The data show a large heterogeneity in terms of abundance and distribution of BINs across sites, trees and families of Coleoptera. From the total of 747 BINs found, 421 (56.4%) are exclusive to a single tree. The low amount of BINs shared between Cikaniki and Gunung Botol sites (81 of the 747 BINs) is impressive considering that those sites are separated by only five kilometres of continuous forest. This might suggest a high altitudinal stratification since Cikaniki is on average 600 metres lower than Gunung Botol. This diversity is also not evenly distributed per tree, with the exclusivity of BINs per tree varying between 2.3% to 20.4% of the total of BINs. Tree 29 from Cikaniki site exemplifies the complex distribution of the Coleoptera diversity over this area. Despite being the tree with the largest contribution in terms of specimens and sequences (972 specimens, 448 producing BINs), most of those specimens share the same BIN ending in a diversity of only 185 BINs for this tree, which indicates an ambient with high abundance and low diversity of beetles. Despite that, 74 of those 185 BINs (16.5%) were found exclusively at this tree, showing that this relatively low diversity is potentially endemic.

At the same time, abundance and diversity were not necessarily related when analysing the families of Coleoptera. The family Coccinellidae has shown to be both diverse and abundant (Fig. 7) with 62 specimens in total representing 31 BINs or potential putative species (Fig. 8).

Figure 7.  

Coccinellidae specimens distribution per BIN.

Figure 8.  

Neighbour joining tree (K2P distance model) of Coccinellidae specimens with respective BOLD sample IDs and BINs. The BIN clusters are represented by different colours.

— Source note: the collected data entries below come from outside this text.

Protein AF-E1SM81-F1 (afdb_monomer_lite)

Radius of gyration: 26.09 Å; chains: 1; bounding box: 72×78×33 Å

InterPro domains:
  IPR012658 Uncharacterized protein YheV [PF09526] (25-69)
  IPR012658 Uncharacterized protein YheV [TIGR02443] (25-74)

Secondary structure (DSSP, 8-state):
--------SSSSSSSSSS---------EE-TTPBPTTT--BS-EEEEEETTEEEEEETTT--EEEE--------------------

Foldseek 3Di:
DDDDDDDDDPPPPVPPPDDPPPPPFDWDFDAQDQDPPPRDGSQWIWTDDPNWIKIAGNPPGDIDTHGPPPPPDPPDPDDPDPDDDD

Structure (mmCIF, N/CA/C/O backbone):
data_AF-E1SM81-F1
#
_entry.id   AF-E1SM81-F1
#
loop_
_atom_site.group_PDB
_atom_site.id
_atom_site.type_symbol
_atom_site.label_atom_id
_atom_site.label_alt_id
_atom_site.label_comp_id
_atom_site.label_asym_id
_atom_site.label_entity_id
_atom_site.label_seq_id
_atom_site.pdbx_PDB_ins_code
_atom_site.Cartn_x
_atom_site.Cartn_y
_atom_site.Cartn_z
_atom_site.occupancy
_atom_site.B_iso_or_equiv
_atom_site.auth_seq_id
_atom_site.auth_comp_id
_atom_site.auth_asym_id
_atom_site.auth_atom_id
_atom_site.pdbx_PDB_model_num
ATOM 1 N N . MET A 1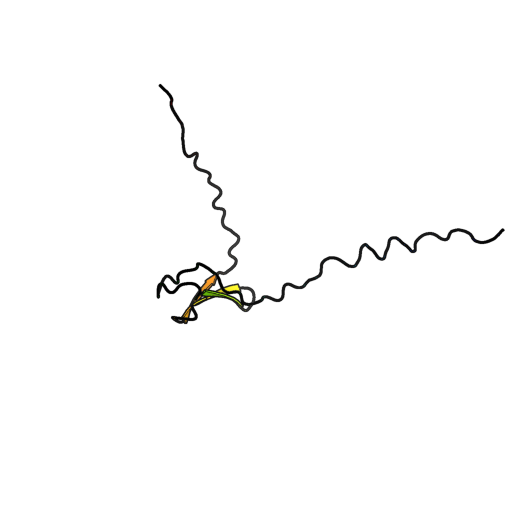 1 ? 57.931 -36.676 -0.839 1.00 48.88 1 MET A N 1
ATOM 2 C CA . MET A 1 1 ? 57.787 -35.943 -2.117 1.00 48.88 1 MET A CA 1
ATOM 3 C C . MET A 1 1 ? 56.404 -36.216 -2.694 1.00 48.88 1 MET A C 1
ATOM 5 O O . MET A 1 1 ? 56.254 -37.087 -3.537 1.00 48.88 1 MET A O 1
ATOM 9 N N . LEU A 1 2 ? 55.373 -35.536 -2.186 1.00 48.84 2 LEU A N 1
ATOM 10 C CA . LEU A 1 2 ? 54.003 -35.679 -2.674 1.00 48.84 2 LEU A CA 1
ATOM 11 C C . LEU A 1 2 ? 53.319 -34.307 -2.725 1.00 48.84 2 LEU A C 1
ATOM 13 O O . LEU A 1 2 ? 53.224 -33.624 -1.713 1.00 48.84 2 LEU A O 1
ATOM 17 N N . ARG A 1 3 ? 52.771 -34.031 -3.913 1.00 47.59 3 ARG A N 1
ATOM 18 C CA . ARG A 1 3 ? 51.586 -33.211 -4.204 1.00 47.59 3 ARG A CA 1
ATOM 19 C C . ARG A 1 3 ? 51.767 -31.693 -4.165 1.00 47.59 3 ARG A C 1
ATOM 21 O O . ARG A 1 3 ? 51.494 -31.003 -3.193 1.00 47.59 3 ARG A O 1
ATOM 28 N N . THR A 1 4 ? 52.150 -31.218 -5.346 1.00 52.38 4 THR A N 1
ATOM 29 C CA . THR A 1 4 ? 51.879 -29.899 -5.911 1.00 52.38 4 THR A CA 1
ATOM 30 C C . THR A 1 4 ? 50.508 -29.357 -5.495 1.00 52.38 4 THR A C 1
ATOM 32 O O . THR A 1 4 ? 49.457 -29.952 -5.738 1.00 52.38 4 THR A O 1
ATOM 35 N N . TRP A 1 5 ? 50.543 -28.197 -4.848 1.00 53.09 5 TRP A N 1
ATOM 36 C CA . TRP A 1 5 ? 49.398 -27.416 -4.406 1.00 53.09 5 TRP A CA 1
ATOM 37 C C . TRP A 1 5 ? 48.720 -26.811 -5.645 1.00 53.09 5 TRP A C 1
ATOM 39 O O . TRP A 1 5 ? 49.097 -25.747 -6.134 1.00 53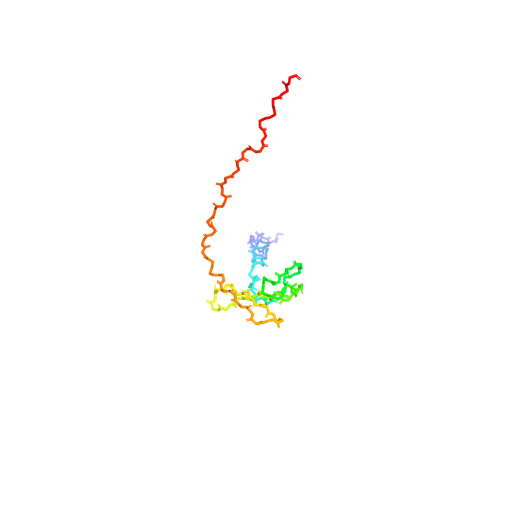.09 5 TRP A O 1
ATOM 49 N N . LYS A 1 6 ? 47.765 -27.546 -6.225 1.00 46.25 6 LYS A N 1
ATOM 50 C CA . LYS A 1 6 ? 46.939 -27.069 -7.338 1.00 46.25 6 LYS A CA 1
ATOM 51 C C . LYS A 1 6 ? 45.886 -26.111 -6.781 1.00 46.25 6 LYS A C 1
ATOM 53 O O . LYS A 1 6 ? 44.802 -26.512 -6.372 1.00 46.25 6 LYS A O 1
ATOM 58 N N . SER A 1 7 ? 46.315 -24.862 -6.653 1.00 54.44 7 SER A N 1
ATOM 59 C CA . SER A 1 7 ? 45.563 -23.657 -7.002 1.00 54.44 7 SER A CA 1
ATOM 60 C C . SER A 1 7 ? 44.061 -23.841 -7.284 1.00 54.44 7 SER A C 1
ATOM 62 O O . SER A 1 7 ? 43.667 -24.495 -8.247 1.00 54.44 7 SER A O 1
ATOM 64 N N . GLY A 1 8 ? 43.233 -23.127 -6.508 1.00 53.66 8 GLY A N 1
ATOM 65 C CA . GLY A 1 8 ? 42.016 -22.507 -7.052 1.00 53.66 8 GLY A CA 1
ATOM 66 C C . GLY A 1 8 ? 40.649 -22.979 -6.548 1.00 53.66 8 GLY A C 1
ATOM 67 O O . GLY A 1 8 ? 39.653 -22.599 -7.145 1.00 53.66 8 GLY A O 1
ATOM 68 N N . GLY A 1 9 ? 40.550 -23.778 -5.481 1.00 48.19 9 GLY A N 1
ATOM 69 C CA . GLY A 1 9 ? 39.257 -24.364 -5.079 1.00 48.19 9 GLY A CA 1
ATOM 70 C C . GLY A 1 9 ? 38.441 -23.623 -4.010 1.00 48.19 9 GLY A C 1
ATOM 71 O O . GLY A 1 9 ? 37.259 -23.910 -3.863 1.00 48.19 9 GLY A O 1
ATOM 72 N N . MET A 1 10 ? 39.037 -22.702 -3.240 1.00 47.09 10 MET A N 1
ATOM 73 C CA . MET A 1 10 ? 38.418 -22.192 -1.998 1.00 47.09 10 MET A CA 1
ATOM 74 C C . MET A 1 10 ? 37.905 -20.738 -2.075 1.00 47.09 10 MET A C 1
ATOM 76 O O . MET A 1 10 ? 37.355 -20.242 -1.101 1.00 47.09 10 MET A O 1
ATOM 80 N N . ILE A 1 11 ? 38.029 -20.055 -3.224 1.00 49.97 11 ILE A N 1
ATOM 81 C CA . ILE A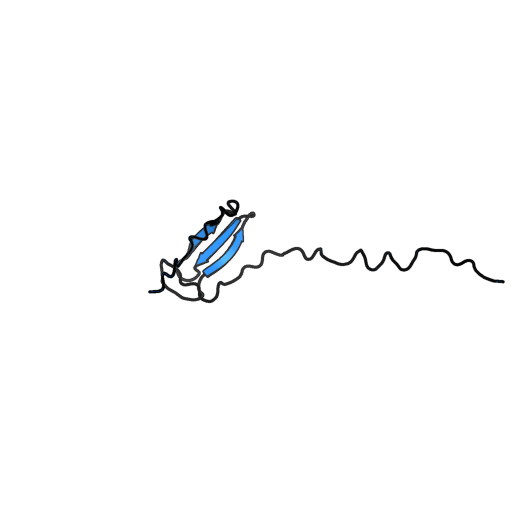 1 11 ? 37.580 -18.650 -3.391 1.00 49.97 11 ILE A CA 1
ATOM 82 C C . ILE A 1 11 ? 36.247 -18.546 -4.164 1.00 49.97 11 ILE A C 1
ATOM 84 O O . ILE A 1 11 ? 35.560 -17.534 -4.090 1.00 49.97 11 ILE A O 1
ATOM 88 N N . ALA A 1 12 ? 35.807 -19.601 -4.860 1.00 48.91 12 ALA A N 1
ATOM 89 C CA . ALA A 1 12 ? 34.608 -19.522 -5.703 1.00 48.91 12 ALA A CA 1
ATOM 90 C C . ALA A 1 12 ? 33.275 -19.721 -4.954 1.00 48.91 12 ALA A C 1
ATOM 92 O O . ALA A 1 12 ? 32.229 -19.346 -5.474 1.00 48.91 12 ALA A O 1
ATOM 93 N N . TYR A 1 13 ? 33.277 -20.294 -3.744 1.00 53.22 13 TYR A N 1
ATOM 94 C CA . TYR A 1 13 ? 32.019 -20.611 -3.049 1.00 53.22 13 TYR A CA 1
ATOM 95 C C . TYR A 1 13 ? 31.398 -19.408 -2.314 1.00 53.22 13 TYR A C 1
ATOM 97 O O . TYR A 1 13 ? 30.189 -19.374 -2.097 1.00 53.22 13 TYR A O 1
ATOM 105 N N . PHE A 1 14 ? 32.201 -18.397 -1.958 1.00 51.38 14 PHE A N 1
ATOM 106 C CA . PHE A 1 14 ? 31.739 -17.234 -1.186 1.00 51.38 14 PHE A CA 1
ATOM 107 C C . PHE A 1 14 ? 31.262 -16.045 -2.039 1.00 51.38 14 PHE A C 1
ATOM 109 O O . PHE A 1 14 ? 30.594 -15.165 -1.511 1.00 51.38 14 PHE A O 1
ATOM 116 N N . ALA A 1 15 ? 31.527 -16.028 -3.350 1.00 54.53 15 ALA A N 1
ATOM 117 C CA . ALA A 1 15 ? 31.126 -14.931 -4.244 1.00 54.53 15 ALA A CA 1
ATOM 118 C C . ALA A 1 15 ? 29.756 -15.132 -4.932 1.00 54.53 15 ALA A C 1
ATOM 120 O O . ALA A 1 15 ? 29.343 -14.289 -5.721 1.00 54.53 15 ALA A O 1
ATOM 121 N N . ALA A 1 16 ? 29.054 -16.245 -4.677 1.00 55.91 16 ALA A N 1
ATOM 122 C CA . ALA A 1 16 ? 27.891 -16.655 -5.477 1.00 55.91 16 ALA A CA 1
ATOM 123 C C . ALA A 1 16 ? 26.540 -16.707 -4.728 1.00 55.91 16 ALA A C 1
ATOM 125 O O . ALA A 1 16 ? 25.542 -17.086 -5.339 1.00 55.91 16 ALA A O 1
ATOM 126 N N . GLN A 1 17 ? 26.466 -16.362 -3.432 1.00 58.03 17 GLN A N 1
ATOM 127 C CA . GLN A 1 17 ? 25.267 -16.629 -2.603 1.00 58.03 17 GLN A CA 1
ATOM 128 C C . GLN A 1 17 ? 24.510 -15.415 -2.033 1.00 58.03 17 GLN A C 1
ATOM 130 O O . GLN A 1 17 ? 23.532 -15.584 -1.310 1.00 58.03 17 GLN A O 1
ATOM 135 N N . GLN A 1 18 ? 24.868 -14.192 -2.392 1.00 56.53 18 GLN A N 1
ATOM 136 C CA . GLN A 1 18 ? 24.158 -12.973 -1.986 1.00 56.53 18 GLN A CA 1
ATOM 137 C C . GLN A 1 18 ? 23.918 -12.213 -3.309 1.00 56.53 18 GLN A C 1
ATOM 139 O O . GLN A 1 18 ? 24.872 -11.995 -4.033 1.00 56.53 18 GLN A O 1
ATOM 144 N N . GLU A 1 19 ? 22.725 -11.868 -3.816 1.00 57.09 19 GLU A N 1
ATOM 145 C CA . GLU A 1 19 ? 21.544 -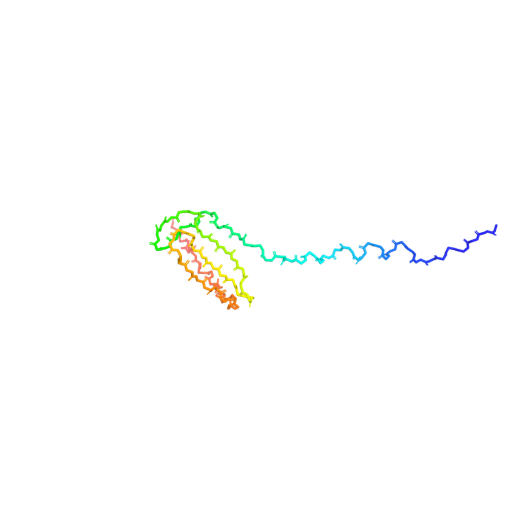11.280 -3.165 1.00 57.09 19 GLU A CA 1
ATOM 146 C C . GLU A 1 19 ? 20.261 -11.394 -4.046 1.00 57.09 19 GLU A C 1
ATOM 148 O O . GLU A 1 19 ? 19.485 -10.451 -4.165 1.00 57.09 19 GLU A O 1
ATOM 153 N N . ARG A 1 20 ? 19.963 -12.526 -4.708 1.00 58.25 20 ARG A N 1
ATOM 154 C CA . ARG A 1 20 ? 18.693 -12.669 -5.473 1.00 58.25 20 ARG A CA 1
ATOM 155 C C . ARG A 1 20 ? 17.500 -13.039 -4.589 1.00 58.25 20 ARG A C 1
ATOM 157 O O . ARG A 1 20 ? 16.805 -14.018 -4.855 1.00 58.25 20 ARG A O 1
ATOM 164 N N . LYS A 1 21 ? 17.220 -12.262 -3.541 1.00 55.09 21 LYS A N 1
ATOM 165 C CA . LYS A 1 21 ? 15.912 -12.345 -2.877 1.00 55.09 21 LYS A CA 1
ATOM 166 C C . LYS A 1 21 ? 14.942 -11.494 -3.687 1.00 55.09 21 LYS A C 1
ATOM 168 O O . LYS A 1 21 ? 14.765 -10.313 -3.413 1.00 55.09 21 LYS A O 1
ATOM 173 N N . GLN A 1 22 ? 14.376 -12.107 -4.729 1.00 56.03 22 GLN A N 1
ATOM 174 C CA . GLN A 1 22 ? 13.234 -11.569 -5.465 1.00 56.03 22 GLN A CA 1
ATOM 175 C C . GLN A 1 22 ? 12.243 -10.982 -4.454 1.00 56.03 22 GLN A C 1
ATOM 177 O O . GLN A 1 22 ? 11.714 -11.700 -3.600 1.00 56.03 22 GLN A O 1
ATOM 182 N N . MET A 1 23 ? 12.055 -9.663 -4.509 1.00 57.91 23 MET A N 1
ATOM 183 C CA . MET A 1 23 ? 11.038 -8.967 -3.737 1.00 57.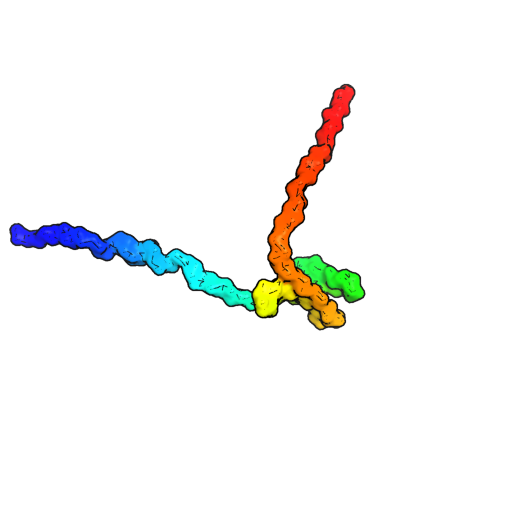91 23 MET A CA 1
ATOM 184 C C . MET A 1 23 ? 9.688 -9.417 -4.286 1.00 57.91 23 MET A C 1
ATOM 186 O O . MET A 1 23 ? 9.157 -8.832 -5.221 1.00 57.91 23 MET A O 1
ATOM 190 N N . ALA A 1 24 ? 9.148 -10.507 -3.740 1.00 62.22 24 ALA A N 1
ATOM 191 C CA . ALA A 1 24 ? 7.738 -10.805 -3.896 1.00 62.22 24 ALA A CA 1
ATOM 192 C C . ALA A 1 24 ? 6.993 -9.573 -3.382 1.00 62.22 24 ALA A C 1
ATOM 194 O O . ALA A 1 24 ? 7.120 -9.241 -2.199 1.00 62.22 24 ALA A O 1
ATOM 195 N N . THR A 1 25 ? 6.293 -8.870 -4.270 1.00 66.88 25 THR A N 1
ATOM 196 C CA . THR A 1 25 ? 5.528 -7.679 -3.918 1.00 66.88 25 THR A CA 1
ATOM 197 C C . THR A 1 25 ? 4.411 -8.082 -2.962 1.00 66.88 25 THR A C 1
ATOM 199 O O . THR A 1 25 ? 3.313 -8.462 -3.360 1.00 66.88 25 THR A O 1
ATOM 202 N N . LYS A 1 26 ? 4.724 -8.079 -1.668 1.00 72.88 26 LYS A N 1
ATOM 203 C CA . LYS A 1 26 ? 3.769 -8.378 -0.612 1.00 72.88 26 LYS A CA 1
ATOM 204 C C . LYS A 1 26 ? 2.884 -7.162 -0.417 1.00 72.88 26 LYS A C 1
ATOM 206 O O . LYS A 1 26 ? 3.383 -6.051 -0.247 1.00 72.88 26 LYS A O 1
ATOM 211 N N . LYS A 1 27 ? 1.574 -7.402 -0.397 1.00 81.88 27 LYS A N 1
ATOM 212 C CA . LYS A 1 27 ? 0.603 -6.407 0.053 1.00 81.88 27 LYS A CA 1
ATOM 213 C C . LYS A 1 27 ? 0.929 -6.055 1.510 1.00 81.88 27 LYS A C 1
ATOM 215 O O . LYS A 1 27 ? 1.102 -6.963 2.327 1.00 81.88 27 LYS A O 1
ATOM 220 N N . ARG A 1 28 ? 1.075 -4.767 1.820 1.00 86.81 28 ARG A N 1
ATOM 221 C CA . ARG A 1 28 ? 1.435 -4.246 3.151 1.00 86.81 28 ARG A CA 1
ATOM 222 C C . ARG A 1 28 ? 0.362 -3.277 3.636 1.00 86.81 28 ARG A C 1
ATOM 224 O O . ARG A 1 28 ? -0.116 -2.472 2.851 1.00 86.81 28 ARG A O 1
ATOM 231 N N . PHE A 1 29 ? -0.003 -3.340 4.911 1.00 87.25 29 PHE A N 1
ATOM 232 C CA . PHE A 1 29 ? -0.856 -2.325 5.536 1.00 87.25 29 PHE A CA 1
ATOM 233 C C . PHE A 1 29 ? 0.001 -1.167 6.046 1.00 87.25 29 PHE A C 1
ATOM 235 O O . PHE A 1 29 ? 1.122 -1.389 6.516 1.00 87.25 29 PHE A O 1
ATOM 242 N N . ILE A 1 30 ? -0.509 0.058 5.936 1.00 84.94 30 ILE A N 1
ATOM 243 C CA . ILE A 1 30 ? 0.174 1.260 6.418 1.00 84.94 30 ILE A CA 1
ATOM 244 C C . ILE A 1 30 ? -0.362 1.592 7.812 1.00 84.94 30 ILE A C 1
ATOM 246 O O . ILE A 1 30 ? -1.458 2.131 7.946 1.00 84.94 30 ILE A O 1
ATOM 250 N N . ALA A 1 31 ? 0.422 1.271 8.841 1.00 83.75 31 ALA A N 1
ATOM 251 C CA . ALA A 1 31 ? 0.105 1.649 10.214 1.00 83.75 31 ALA A CA 1
ATOM 252 C C . ALA A 1 31 ? 0.213 3.175 10.394 1.00 83.75 31 ALA A C 1
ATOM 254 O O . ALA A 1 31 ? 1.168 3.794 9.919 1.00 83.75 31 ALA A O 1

Four putative species (e.g. BOLD:ADG3219 Fig. 6) were more abundant than others (Fig. 7) and thus could be potential target taxa for a functional screening approach. In contrast, a total of 202 specimens with BINs found in the Ptilodactylidae corresponds to a diversity of only five BINs, a total of 18 specimens with BINs placed as Latridiidae corresponds to only two BINs, as well as the only three specimens with BINs identified as Ciidae sharing the same BIN. It shows that all possible scenarios of relatively high and low abundance and diversity are present. When comparing the diversity found in the canopy with data from Malaise trap samples placed at the same sites (Cancian de Araujo et al. in prep.), it shows an obvious compartmentalisation between forest extracts with only 8.38% of BINs shared. A first attempt on understanding this complex diversity was submitted recently by Floren and collaborators as a paramount approach entitled "Integrative ecological and molecular analysis indicate high diversity and strict separation of canopy beetles in tropical mountain forests".

With this data release, we expect to highlight the diversity hidden in the canopy of the tropical forests, as well as support and encourage future robust analysis that will help to better understand the processes involved in such an impressive speciation.

The data released here are also an invitation to expert taxonomists to screen the species pages and contribute with further identification, where possible, based on the voucher images.


We thank the Ministry of Research and Higher Education of the Republic of Indonesia for providing a foreign research permit to BCA, SS and OS (number 2B/TKPIPA/E5/Dit.KI/II/2016). The IndoBioSys project was funded by the German Federal Ministry of Education and Research (BMBF) within the bilateral "Biodiversity and Health" funding programme (Project numbers: 16GW0111K, 16GW0112); the Indonesian counterpart institutions were funded by DIPA PUSLIT Biologi LIPI 2015-2016. Many thanks to Dr. Iva Njunjić, Dr. Alexander Riedel and Dr. John James Wilson for their constructive insights and very helpful comments on the manuscript.